Patch prioritization ranks candidate patches based on their likelihood of being correct. The fixing ingredients that are more likely to be the fix for a bug, share a high contextual similarity. A recent study shows that combining both syntactic and semantic similarity for capturing the contextual similarity, can do better in prioritizing patches. In this study, we evaluate the impact of combining the syntactic and semantic features on patch prioritization using the Insertion mutation operators. This study inspects the result of different combinations of syntactic and semantic features on patch prioritization. As a pilot study, the approach uses genealogical similarity to measure the semantic similarity and normalized longest common subsequence, normalized edit distance, cosine similarity, and Jaccard similarity index to capture the syntactic similarity. It also considers Anti-Pattern to filter out the incorrect plausible patches.
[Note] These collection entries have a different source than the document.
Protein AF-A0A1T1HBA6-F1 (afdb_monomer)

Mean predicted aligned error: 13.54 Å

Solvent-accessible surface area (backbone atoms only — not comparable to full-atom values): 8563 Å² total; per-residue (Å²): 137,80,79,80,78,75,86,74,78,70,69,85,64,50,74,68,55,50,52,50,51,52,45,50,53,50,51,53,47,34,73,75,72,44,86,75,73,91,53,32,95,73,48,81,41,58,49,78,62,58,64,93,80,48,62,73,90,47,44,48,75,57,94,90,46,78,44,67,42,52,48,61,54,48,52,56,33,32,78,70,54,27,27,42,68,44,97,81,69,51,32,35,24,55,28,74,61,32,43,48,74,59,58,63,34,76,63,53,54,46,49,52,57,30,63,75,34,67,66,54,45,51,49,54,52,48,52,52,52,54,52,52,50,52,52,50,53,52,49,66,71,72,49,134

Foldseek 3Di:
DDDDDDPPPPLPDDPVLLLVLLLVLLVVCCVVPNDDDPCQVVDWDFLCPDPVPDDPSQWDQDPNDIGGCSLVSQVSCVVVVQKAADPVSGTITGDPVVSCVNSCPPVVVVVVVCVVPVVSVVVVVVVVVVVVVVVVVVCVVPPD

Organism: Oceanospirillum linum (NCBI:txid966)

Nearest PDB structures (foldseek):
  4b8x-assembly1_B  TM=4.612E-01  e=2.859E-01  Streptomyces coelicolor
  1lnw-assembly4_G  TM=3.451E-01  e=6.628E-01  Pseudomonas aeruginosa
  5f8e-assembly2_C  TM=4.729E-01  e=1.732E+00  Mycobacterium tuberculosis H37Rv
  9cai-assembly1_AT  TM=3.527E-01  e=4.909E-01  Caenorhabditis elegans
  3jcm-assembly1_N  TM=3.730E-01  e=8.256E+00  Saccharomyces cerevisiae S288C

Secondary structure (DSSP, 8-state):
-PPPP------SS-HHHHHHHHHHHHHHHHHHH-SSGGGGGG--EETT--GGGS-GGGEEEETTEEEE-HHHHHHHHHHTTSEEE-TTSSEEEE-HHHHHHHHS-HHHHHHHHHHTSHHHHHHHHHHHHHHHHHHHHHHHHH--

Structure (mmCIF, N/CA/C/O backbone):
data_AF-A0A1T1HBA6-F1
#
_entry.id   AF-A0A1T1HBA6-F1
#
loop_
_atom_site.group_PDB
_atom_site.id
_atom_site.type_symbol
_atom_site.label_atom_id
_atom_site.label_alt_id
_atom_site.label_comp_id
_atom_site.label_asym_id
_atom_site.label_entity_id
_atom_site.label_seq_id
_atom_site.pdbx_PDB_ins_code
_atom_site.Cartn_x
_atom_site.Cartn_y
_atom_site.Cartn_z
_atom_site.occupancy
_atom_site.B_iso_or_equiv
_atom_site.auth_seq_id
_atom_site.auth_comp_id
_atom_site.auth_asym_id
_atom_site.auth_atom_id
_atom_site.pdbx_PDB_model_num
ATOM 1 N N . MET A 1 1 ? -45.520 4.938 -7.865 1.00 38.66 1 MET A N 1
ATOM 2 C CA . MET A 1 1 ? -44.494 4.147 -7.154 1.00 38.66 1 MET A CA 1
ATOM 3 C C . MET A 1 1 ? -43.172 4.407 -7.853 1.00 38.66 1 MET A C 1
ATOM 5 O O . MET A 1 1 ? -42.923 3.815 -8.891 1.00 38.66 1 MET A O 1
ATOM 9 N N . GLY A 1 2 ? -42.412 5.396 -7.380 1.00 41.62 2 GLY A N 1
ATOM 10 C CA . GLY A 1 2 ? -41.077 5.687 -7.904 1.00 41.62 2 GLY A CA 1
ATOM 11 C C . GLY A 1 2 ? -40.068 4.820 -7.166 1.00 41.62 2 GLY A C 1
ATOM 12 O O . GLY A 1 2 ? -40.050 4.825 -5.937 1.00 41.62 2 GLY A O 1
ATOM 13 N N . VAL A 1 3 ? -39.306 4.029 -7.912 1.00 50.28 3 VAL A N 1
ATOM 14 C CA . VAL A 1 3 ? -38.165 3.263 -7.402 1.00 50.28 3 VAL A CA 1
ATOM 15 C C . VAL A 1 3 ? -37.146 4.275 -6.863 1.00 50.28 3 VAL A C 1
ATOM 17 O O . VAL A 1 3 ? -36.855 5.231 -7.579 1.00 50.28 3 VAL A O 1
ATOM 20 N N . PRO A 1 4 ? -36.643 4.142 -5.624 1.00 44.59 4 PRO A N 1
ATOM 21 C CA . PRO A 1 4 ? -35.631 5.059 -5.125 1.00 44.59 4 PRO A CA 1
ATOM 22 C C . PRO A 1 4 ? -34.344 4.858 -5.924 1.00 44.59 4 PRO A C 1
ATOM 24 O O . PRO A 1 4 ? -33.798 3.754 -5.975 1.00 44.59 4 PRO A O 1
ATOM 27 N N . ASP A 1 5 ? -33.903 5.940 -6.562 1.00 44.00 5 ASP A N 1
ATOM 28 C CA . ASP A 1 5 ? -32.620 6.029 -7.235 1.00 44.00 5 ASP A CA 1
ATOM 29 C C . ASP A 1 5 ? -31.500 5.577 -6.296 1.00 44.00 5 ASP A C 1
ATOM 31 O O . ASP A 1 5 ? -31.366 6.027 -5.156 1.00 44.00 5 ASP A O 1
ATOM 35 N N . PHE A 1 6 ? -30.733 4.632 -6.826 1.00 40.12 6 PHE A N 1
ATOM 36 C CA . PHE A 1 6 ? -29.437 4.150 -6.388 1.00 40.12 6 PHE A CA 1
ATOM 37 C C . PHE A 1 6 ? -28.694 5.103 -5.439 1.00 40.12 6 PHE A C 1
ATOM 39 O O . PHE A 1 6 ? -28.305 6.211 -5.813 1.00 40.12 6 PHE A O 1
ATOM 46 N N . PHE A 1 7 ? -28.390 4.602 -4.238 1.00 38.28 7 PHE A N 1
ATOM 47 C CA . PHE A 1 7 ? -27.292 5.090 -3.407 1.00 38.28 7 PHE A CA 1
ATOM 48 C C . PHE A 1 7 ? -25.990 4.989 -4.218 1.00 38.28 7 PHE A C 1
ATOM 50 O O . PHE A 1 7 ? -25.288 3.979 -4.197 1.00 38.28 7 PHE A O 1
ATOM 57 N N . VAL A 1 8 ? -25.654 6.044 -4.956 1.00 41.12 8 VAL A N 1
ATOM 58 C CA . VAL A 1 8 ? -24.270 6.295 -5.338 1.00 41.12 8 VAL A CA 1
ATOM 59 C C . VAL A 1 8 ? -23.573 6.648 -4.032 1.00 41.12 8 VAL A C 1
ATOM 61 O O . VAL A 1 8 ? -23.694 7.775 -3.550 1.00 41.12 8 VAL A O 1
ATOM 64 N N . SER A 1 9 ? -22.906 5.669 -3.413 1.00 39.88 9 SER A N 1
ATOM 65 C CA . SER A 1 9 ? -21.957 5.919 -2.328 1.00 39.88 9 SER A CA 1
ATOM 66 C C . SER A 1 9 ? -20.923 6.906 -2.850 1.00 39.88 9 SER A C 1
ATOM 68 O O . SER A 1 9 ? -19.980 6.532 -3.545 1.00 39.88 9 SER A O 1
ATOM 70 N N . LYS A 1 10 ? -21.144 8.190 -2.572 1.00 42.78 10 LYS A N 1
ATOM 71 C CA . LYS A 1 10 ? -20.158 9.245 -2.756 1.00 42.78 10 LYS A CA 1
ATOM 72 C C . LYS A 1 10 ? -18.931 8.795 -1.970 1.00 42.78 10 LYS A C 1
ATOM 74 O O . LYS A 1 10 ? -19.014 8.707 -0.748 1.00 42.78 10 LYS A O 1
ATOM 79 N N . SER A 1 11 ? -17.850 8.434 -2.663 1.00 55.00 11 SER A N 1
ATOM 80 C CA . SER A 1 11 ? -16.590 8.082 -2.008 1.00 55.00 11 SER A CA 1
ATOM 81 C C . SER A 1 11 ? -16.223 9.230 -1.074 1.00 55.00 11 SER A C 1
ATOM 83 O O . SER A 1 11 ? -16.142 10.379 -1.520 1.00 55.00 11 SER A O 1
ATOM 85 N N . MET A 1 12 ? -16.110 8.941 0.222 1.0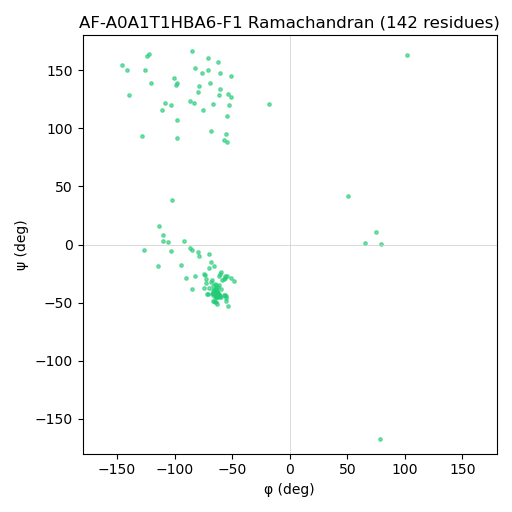0 70.12 12 MET A N 1
ATOM 86 C CA . MET A 1 12 ? -15.748 9.953 1.213 1.00 70.12 12 MET A CA 1
ATOM 87 C C . MET A 1 12 ? -14.257 10.273 1.100 1.00 70.12 12 MET A C 1
ATOM 89 O O . MET A 1 12 ? -13.865 11.407 1.367 1.00 70.12 12 MET A O 1
ATOM 93 N N . ILE A 1 13 ? -13.452 9.330 0.599 1.00 77.88 13 ILE A N 1
ATOM 94 C CA . ILE A 1 13 ? -12.065 9.577 0.222 1.00 77.88 13 ILE A CA 1
ATOM 95 C C . ILE A 1 13 ? -11.954 10.249 -1.154 1.00 77.88 13 ILE A C 1
ATOM 97 O O . ILE A 1 13 ? -12.535 9.810 -2.153 1.00 77.88 13 ILE A O 1
ATOM 101 N N . GLU A 1 14 ? -11.168 11.322 -1.223 1.00 83.38 14 GLU A N 1
ATOM 102 C CA . GLU A 1 14 ? -10.806 11.950 -2.490 1.00 83.38 14 GLU A CA 1
ATOM 103 C C . GLU A 1 14 ? -9.856 11.021 -3.280 1.00 83.38 14 GLU A C 1
ATOM 105 O O . GLU A 1 14 ? -8.936 10.453 -2.685 1.00 83.38 14 GLU A O 1
ATOM 110 N N . PRO A 1 15 ? -9.995 10.871 -4.614 1.00 81.06 15 PRO A N 1
ATOM 111 C CA . PRO A 1 15 ? -9.141 9.968 -5.400 1.00 81.06 15 PRO A CA 1
ATOM 112 C C . PRO A 1 15 ? -7.632 10.246 -5.274 1.00 81.06 15 PRO A C 1
ATOM 114 O O . PRO A 1 15 ? -6.798 9.347 -5.418 1.00 81.06 15 PRO A O 1
ATOM 117 N N . SER A 1 16 ? -7.267 11.505 -5.021 1.00 80.69 16 SER A N 1
ATOM 118 C CA . SER A 1 16 ? -5.893 11.940 -4.759 1.00 80.69 16 SER A CA 1
ATOM 119 C C . SER A 1 16 ? -5.368 11.364 -3.434 1.00 80.69 16 SER A C 1
ATOM 121 O O . SER A 1 16 ? -4.292 10.758 -3.415 1.00 80.69 16 SER A O 1
ATOM 123 N N . VAL A 1 17 ? -6.156 11.482 -2.362 1.00 84.81 17 VAL A N 1
ATOM 124 C CA . VAL A 1 17 ? -5.874 10.974 -1.010 1.00 84.81 17 VAL A CA 1
ATOM 125 C C . VAL A 1 17 ? -5.858 9.449 -0.989 1.00 84.81 17 VAL A C 1
ATOM 127 O O . VAL A 1 17 ? -4.945 8.854 -0.425 1.00 84.81 17 VAL A O 1
ATOM 130 N N . GLU A 1 18 ? -6.789 8.802 -1.685 1.00 87.38 18 GLU A N 1
ATOM 131 C CA . GLU A 1 18 ? -6.832 7.345 -1.843 1.00 87.38 18 GLU A CA 1
ATOM 132 C C . GLU A 1 18 ? -5.526 6.793 -2.409 1.00 87.38 18 GLU A C 1
ATOM 134 O O . GLU A 1 18 ? -4.917 5.866 -1.867 1.00 87.38 18 GLU A O 1
ATOM 139 N N . LYS A 1 19 ? -5.055 7.415 -3.491 1.00 86.00 19 LYS A N 1
ATOM 140 C CA . LYS A 1 19 ? -3.802 7.039 -4.133 1.00 86.00 19 LYS A CA 1
ATOM 141 C C . LYS A 1 19 ? -2.604 7.296 -3.223 1.00 86.00 19 LYS A C 1
ATOM 143 O O . LYS A 1 19 ? -1.699 6.465 -3.190 1.00 86.00 19 LYS A O 1
ATOM 148 N N . GLN A 1 20 ? -2.575 8.424 -2.511 1.00 86.25 20 GLN A N 1
ATOM 149 C CA . GLN A 1 20 ? -1.521 8.734 -1.537 1.00 86.25 20 GLN A CA 1
ATOM 150 C C . GLN A 1 20 ? -1.486 7.694 -0.415 1.00 86.25 20 GLN A C 1
ATOM 152 O O . GLN A 1 20 ? -0.415 7.186 -0.087 1.00 86.25 20 GLN A O 1
ATOM 157 N N . PHE A 1 21 ? -2.650 7.317 0.113 1.00 89.62 21 PHE A N 1
ATOM 158 C CA . PHE A 1 21 ? -2.786 6.347 1.192 1.00 89.62 21 PHE A CA 1
ATOM 159 C C . PHE A 1 21 ? -2.309 4.953 0.772 1.00 89.62 21 PHE A C 1
ATOM 161 O O . PHE A 1 21 ? -1.440 4.374 1.426 1.00 89.62 21 PHE A O 1
ATOM 168 N N . LEU A 1 22 ? -2.763 4.447 -0.381 1.00 89.75 22 LEU A N 1
ATOM 169 C CA . LEU A 1 22 ? -2.269 3.180 -0.935 1.00 89.75 22 LEU A CA 1
ATOM 170 C C . LEU A 1 22 ? -0.757 3.223 -1.202 1.00 89.75 22 LEU A C 1
ATOM 172 O O . LEU A 1 22 ? -0.045 2.249 -0.961 1.00 89.75 22 LEU A O 1
ATOM 176 N N . LEU A 1 23 ? -0.233 4.357 -1.672 1.00 88.44 23 LEU A N 1
ATOM 177 C CA . LEU A 1 23 ? 1.192 4.516 -1.959 1.00 88.44 23 LEU A CA 1
ATOM 178 C C . LEU A 1 23 ? 2.039 4.606 -0.680 1.00 88.44 23 LEU A C 1
ATOM 180 O O . LEU A 1 23 ? 3.173 4.120 -0.660 1.00 88.44 23 LEU A O 1
ATOM 184 N N . TRP A 1 24 ? 1.498 5.190 0.389 1.00 89.06 24 TRP A N 1
ATOM 185 C CA . TRP A 1 24 ? 2.096 5.189 1.721 1.00 89.06 24 TRP A CA 1
ATOM 186 C C . TRP A 1 24 ? 2.154 3.770 2.299 1.00 89.06 24 TRP A C 1
ATOM 188 O O . TRP A 1 24 ? 3.244 3.313 2.651 1.00 89.06 24 TRP A O 1
ATOM 198 N N . LEU A 1 25 ? 1.038 3.031 2.269 1.00 90.62 25 LEU A N 1
ATOM 199 C CA . LEU A 1 25 ? 0.985 1.620 2.672 1.00 90.62 25 LEU A CA 1
ATOM 200 C C . LEU A 1 25 ? 1.975 0.767 1.865 1.00 90.62 25 LEU A C 1
ATOM 202 O O . LEU A 1 25 ? 2.716 -0.039 2.422 1.00 90.62 25 LEU A O 1
ATOM 206 N N . HIS A 1 26 ? 2.050 0.976 0.548 1.00 89.44 26 HIS A N 1
ATOM 207 C CA . HIS A 1 26 ? 2.974 0.250 -0.324 1.00 89.44 26 HIS A CA 1
ATOM 208 C C . HIS A 1 26 ? 4.444 0.544 0.012 1.00 89.44 26 HIS A C 1
ATOM 210 O O . HIS A 1 26 ? 5.284 -0.360 -0.018 1.00 89.44 26 HIS A O 1
ATOM 216 N N . LYS A 1 27 ? 4.790 1.796 0.342 1.00 86.56 27 LYS A N 1
ATOM 217 C CA . LYS A 1 27 ? 6.145 2.153 0.796 1.00 86.56 27 LYS A CA 1
ATOM 218 C C . LYS A 1 27 ? 6.494 1.463 2.113 1.00 86.56 27 LYS A C 1
ATOM 220 O O . LYS A 1 27 ? 7.605 0.949 2.231 1.00 86.56 27 LYS A O 1
ATOM 225 N N . ASP A 1 28 ? 5.570 1.441 3.071 1.00 88.12 28 ASP A N 1
ATOM 226 C CA . ASP A 1 28 ? 5.762 0.767 4.359 1.00 88.12 28 ASP A CA 1
ATOM 227 C C . ASP A 1 28 ? 5.912 -0.754 4.176 1.00 88.12 28 ASP A C 1
ATOM 229 O O . ASP A 1 28 ? 6.886 -1.335 4.655 1.00 88.12 28 ASP A O 1
ATOM 233 N N . TYR A 1 29 ? 5.055 -1.379 3.359 1.00 88.81 29 TYR A N 1
ATOM 234 C CA . TYR A 1 29 ? 5.199 -2.781 2.947 1.00 88.81 29 TYR A CA 1
ATOM 235 C C . TYR A 1 29 ? 6.583 -3.058 2.352 1.00 88.81 29 TYR A C 1
ATOM 237 O O . TYR A 1 29 ? 7.300 -3.951 2.802 1.00 88.81 29 TYR A O 1
ATOM 245 N N . THR A 1 30 ? 6.986 -2.258 1.359 1.00 85.75 30 THR A N 1
ATOM 246 C CA . THR A 1 30 ? 8.246 -2.461 0.629 1.00 85.75 30 THR A CA 1
ATOM 247 C C . THR A 1 30 ? 9.455 -2.292 1.545 1.00 85.75 30 THR A C 1
ATOM 249 O O . THR A 1 30 ? 10.440 -3.014 1.407 1.00 85.75 30 THR A O 1
ATOM 252 N N . ARG A 1 31 ? 9.383 -1.375 2.516 1.00 84.94 31 ARG A N 1
ATOM 253 C CA . ARG A 1 31 ? 10.431 -1.191 3.526 1.00 84.94 31 ARG A CA 1
ATOM 254 C C . ARG A 1 31 ? 10.584 -2.422 4.424 1.00 84.94 31 ARG A C 1
ATOM 256 O O . ARG A 1 31 ? 11.706 -2.746 4.794 1.00 84.94 31 ARG A O 1
ATOM 263 N N . ARG A 1 32 ? 9.482 -3.092 4.775 1.00 84.69 32 ARG A N 1
ATOM 264 C CA . ARG A 1 32 ? 9.477 -4.246 5.691 1.00 84.69 32 ARG A CA 1
ATOM 265 C C . ARG A 1 32 ? 9.781 -5.575 4.992 1.00 84.69 32 ARG A C 1
ATOM 267 O O . ARG A 1 32 ? 10.471 -6.412 5.563 1.00 84.69 32 ARG A O 1
ATOM 274 N N . PHE A 1 33 ? 9.279 -5.772 3.773 1.00 84.38 33 PHE A N 1
ATOM 275 C CA . PHE A 1 33 ? 9.267 -7.078 3.098 1.00 84.38 33 PHE A CA 1
ATOM 276 C C . PHE A 1 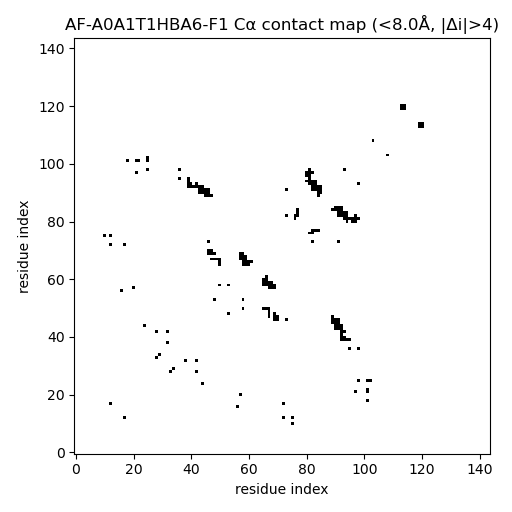33 ? 9.898 -7.086 1.698 1.00 84.38 33 PHE A C 1
ATOM 278 O O . PHE A 1 33 ? 10.019 -8.157 1.100 1.00 84.38 33 PHE A O 1
ATOM 285 N N . GLY A 1 34 ? 10.312 -5.930 1.173 1.00 82.25 34 GLY A N 1
ATOM 286 C CA . GLY A 1 34 ? 10.793 -5.790 -0.201 1.00 82.25 34 GLY A CA 1
ATOM 287 C C . GLY A 1 34 ? 9.666 -5.738 -1.240 1.00 82.25 34 GLY A C 1
ATOM 288 O O . GLY A 1 34 ? 8.495 -5.547 -0.918 1.00 82.25 34 GLY A O 1
ATOM 289 N N . TYR A 1 35 ? 10.028 -5.869 -2.518 1.00 80.38 35 TYR A N 1
ATOM 290 C CA . TYR A 1 35 ? 9.070 -5.842 -3.627 1.00 80.38 35 TYR A CA 1
ATOM 291 C C . TYR A 1 35 ? 8.393 -7.203 -3.839 1.00 80.38 35 TYR A C 1
ATOM 293 O O . TYR A 1 35 ? 8.994 -8.256 -3.626 1.00 80.38 35 TYR A O 1
ATOM 301 N N . GLY A 1 36 ? 7.166 -7.172 -4.357 1.00 80.00 36 GLY A N 1
ATOM 302 C CA . GLY A 1 36 ? 6.394 -8.346 -4.754 1.00 80.00 36 GLY A CA 1
ATOM 303 C C . GLY A 1 36 ? 5.317 -8.749 -3.749 1.00 80.00 36 GLY A C 1
ATOM 304 O O . GLY A 1 36 ? 5.334 -8.363 -2.586 1.00 80.00 36 GLY A O 1
ATOM 305 N N . VAL A 1 37 ? 4.377 -9.572 -4.213 1.00 84.94 37 VAL A N 1
ATOM 306 C CA . VAL A 1 37 ? 3.132 -9.919 -3.499 1.00 84.94 37 VAL A CA 1
ATOM 307 C C . VAL A 1 37 ? 3.275 -11.069 -2.489 1.00 84.94 37 VAL A C 1
ATOM 309 O O . VAL A 1 37 ? 2.333 -11.398 -1.778 1.00 84.94 37 VAL A O 1
ATOM 312 N N . ARG A 1 38 ? 4.450 -11.710 -2.416 1.00 83.38 38 ARG A N 1
ATOM 313 C CA . ARG A 1 38 ? 4.656 -12.985 -1.698 1.00 83.38 38 ARG A CA 1
ATOM 314 C C . ARG A 1 38 ? 4.385 -12.912 -0.190 1.00 83.38 38 ARG A C 1
ATOM 316 O O . ARG A 1 38 ? 4.076 -13.936 0.412 1.00 83.38 38 ARG A O 1
ATOM 323 N N . ASN A 1 39 ? 4.537 -11.736 0.417 1.00 86.00 39 ASN A N 1
ATOM 324 C CA . ASN A 1 39 ? 4.387 -11.532 1.858 1.00 86.00 39 ASN A CA 1
ATOM 325 C C . ASN A 1 39 ? 3.184 -10.643 2.207 1.00 86.00 39 ASN A C 1
ATOM 327 O O . ASN A 1 39 ? 3.109 -10.160 3.333 1.00 86.00 39 ASN A O 1
ATOM 331 N N . ILE A 1 40 ? 2.251 -10.424 1.273 1.00 85.62 40 ILE A N 1
ATOM 332 C CA . ILE A 1 40 ? 1.086 -9.552 1.486 1.00 85.62 40 ILE A CA 1
ATOM 333 C C . ILE A 1 40 ? 0.273 -9.977 2.711 1.00 85.62 40 ILE A C 1
ATOM 335 O O . ILE A 1 40 ? -0.001 -9.143 3.568 1.00 85.62 40 ILE A O 1
ATOM 339 N N . ASP A 1 41 ? -0.007 -11.273 2.857 1.00 84.56 41 ASP A N 1
ATOM 340 C CA . ASP A 1 41 ? -0.784 -11.803 3.987 1.00 84.56 41 ASP A CA 1
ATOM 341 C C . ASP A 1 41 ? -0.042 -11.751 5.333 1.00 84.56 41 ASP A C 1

The combination of both syntactic and semantic similarity can reduce the search space to a great extent. Also, the approach generates fixes for the bugs before the incorrect plausible one. We evaluate the techniques on the IntroClassJava benchmark using Insertion mutation operators and successfully generate fixes for 6 bugs before the incorrect plausible one. So, considering the previous study, the approach of combining syntactic and semantic similarity can able to solve a total number of 25 bugs from the benchmark, and to the best of our knowledge, it is the highest number of bugs solved than any other approach. The correctness of the generated fixes are further checked using the publicly available results of CapGen and thus for the generated fixes, the approach achieves a precision of 100%

翻译：补丁优先级排序根据候选补丁的正确可能性对其进行排序。更可能修复缺陷的修复成分共享较高的上下文相似性。最近一项研究表明，结合句法和语义相似度来捕捉上下文相似性，可以在补丁优先级排序中取得更好效果。在本研究中，我们评估了使用插入变异算子时，结合句法和语义特征对补丁优先级排序的影响。本研究考察了句法和语义特征的不同组合对补丁优先级排序的结果。作为一项初步研究，该方法使用谱系相似度来衡量语义相似度，并采用归一化最长公共子序列、归一化编辑距离、余弦相似度和Jaccard相似度指数来捕捉句法相似度。同时，还考虑了反模式以过滤出错误的合理补丁。句法和语义相似度的结合可以大幅减少搜索空间。此外，该方法能在错误的合理补丁之前生成缺陷修复方案。我们使用插入变异算子对IntroClassJava基准测试集进行了评估，并成功在错误的合理补丁之前为6个缺陷生成了修复方案。因此，结合前期研究，这种结合句法和语义相似度的方法能够从基准测试集中总共解决25个缺陷，据我们所知，这是比任何其他方法解决的缺陷数量最多的。生成的修复方案的正确性进一步通过公开可用的CapGen结果进行了验证，因此对于生成的修复方案，该方法达到了100%的精确率。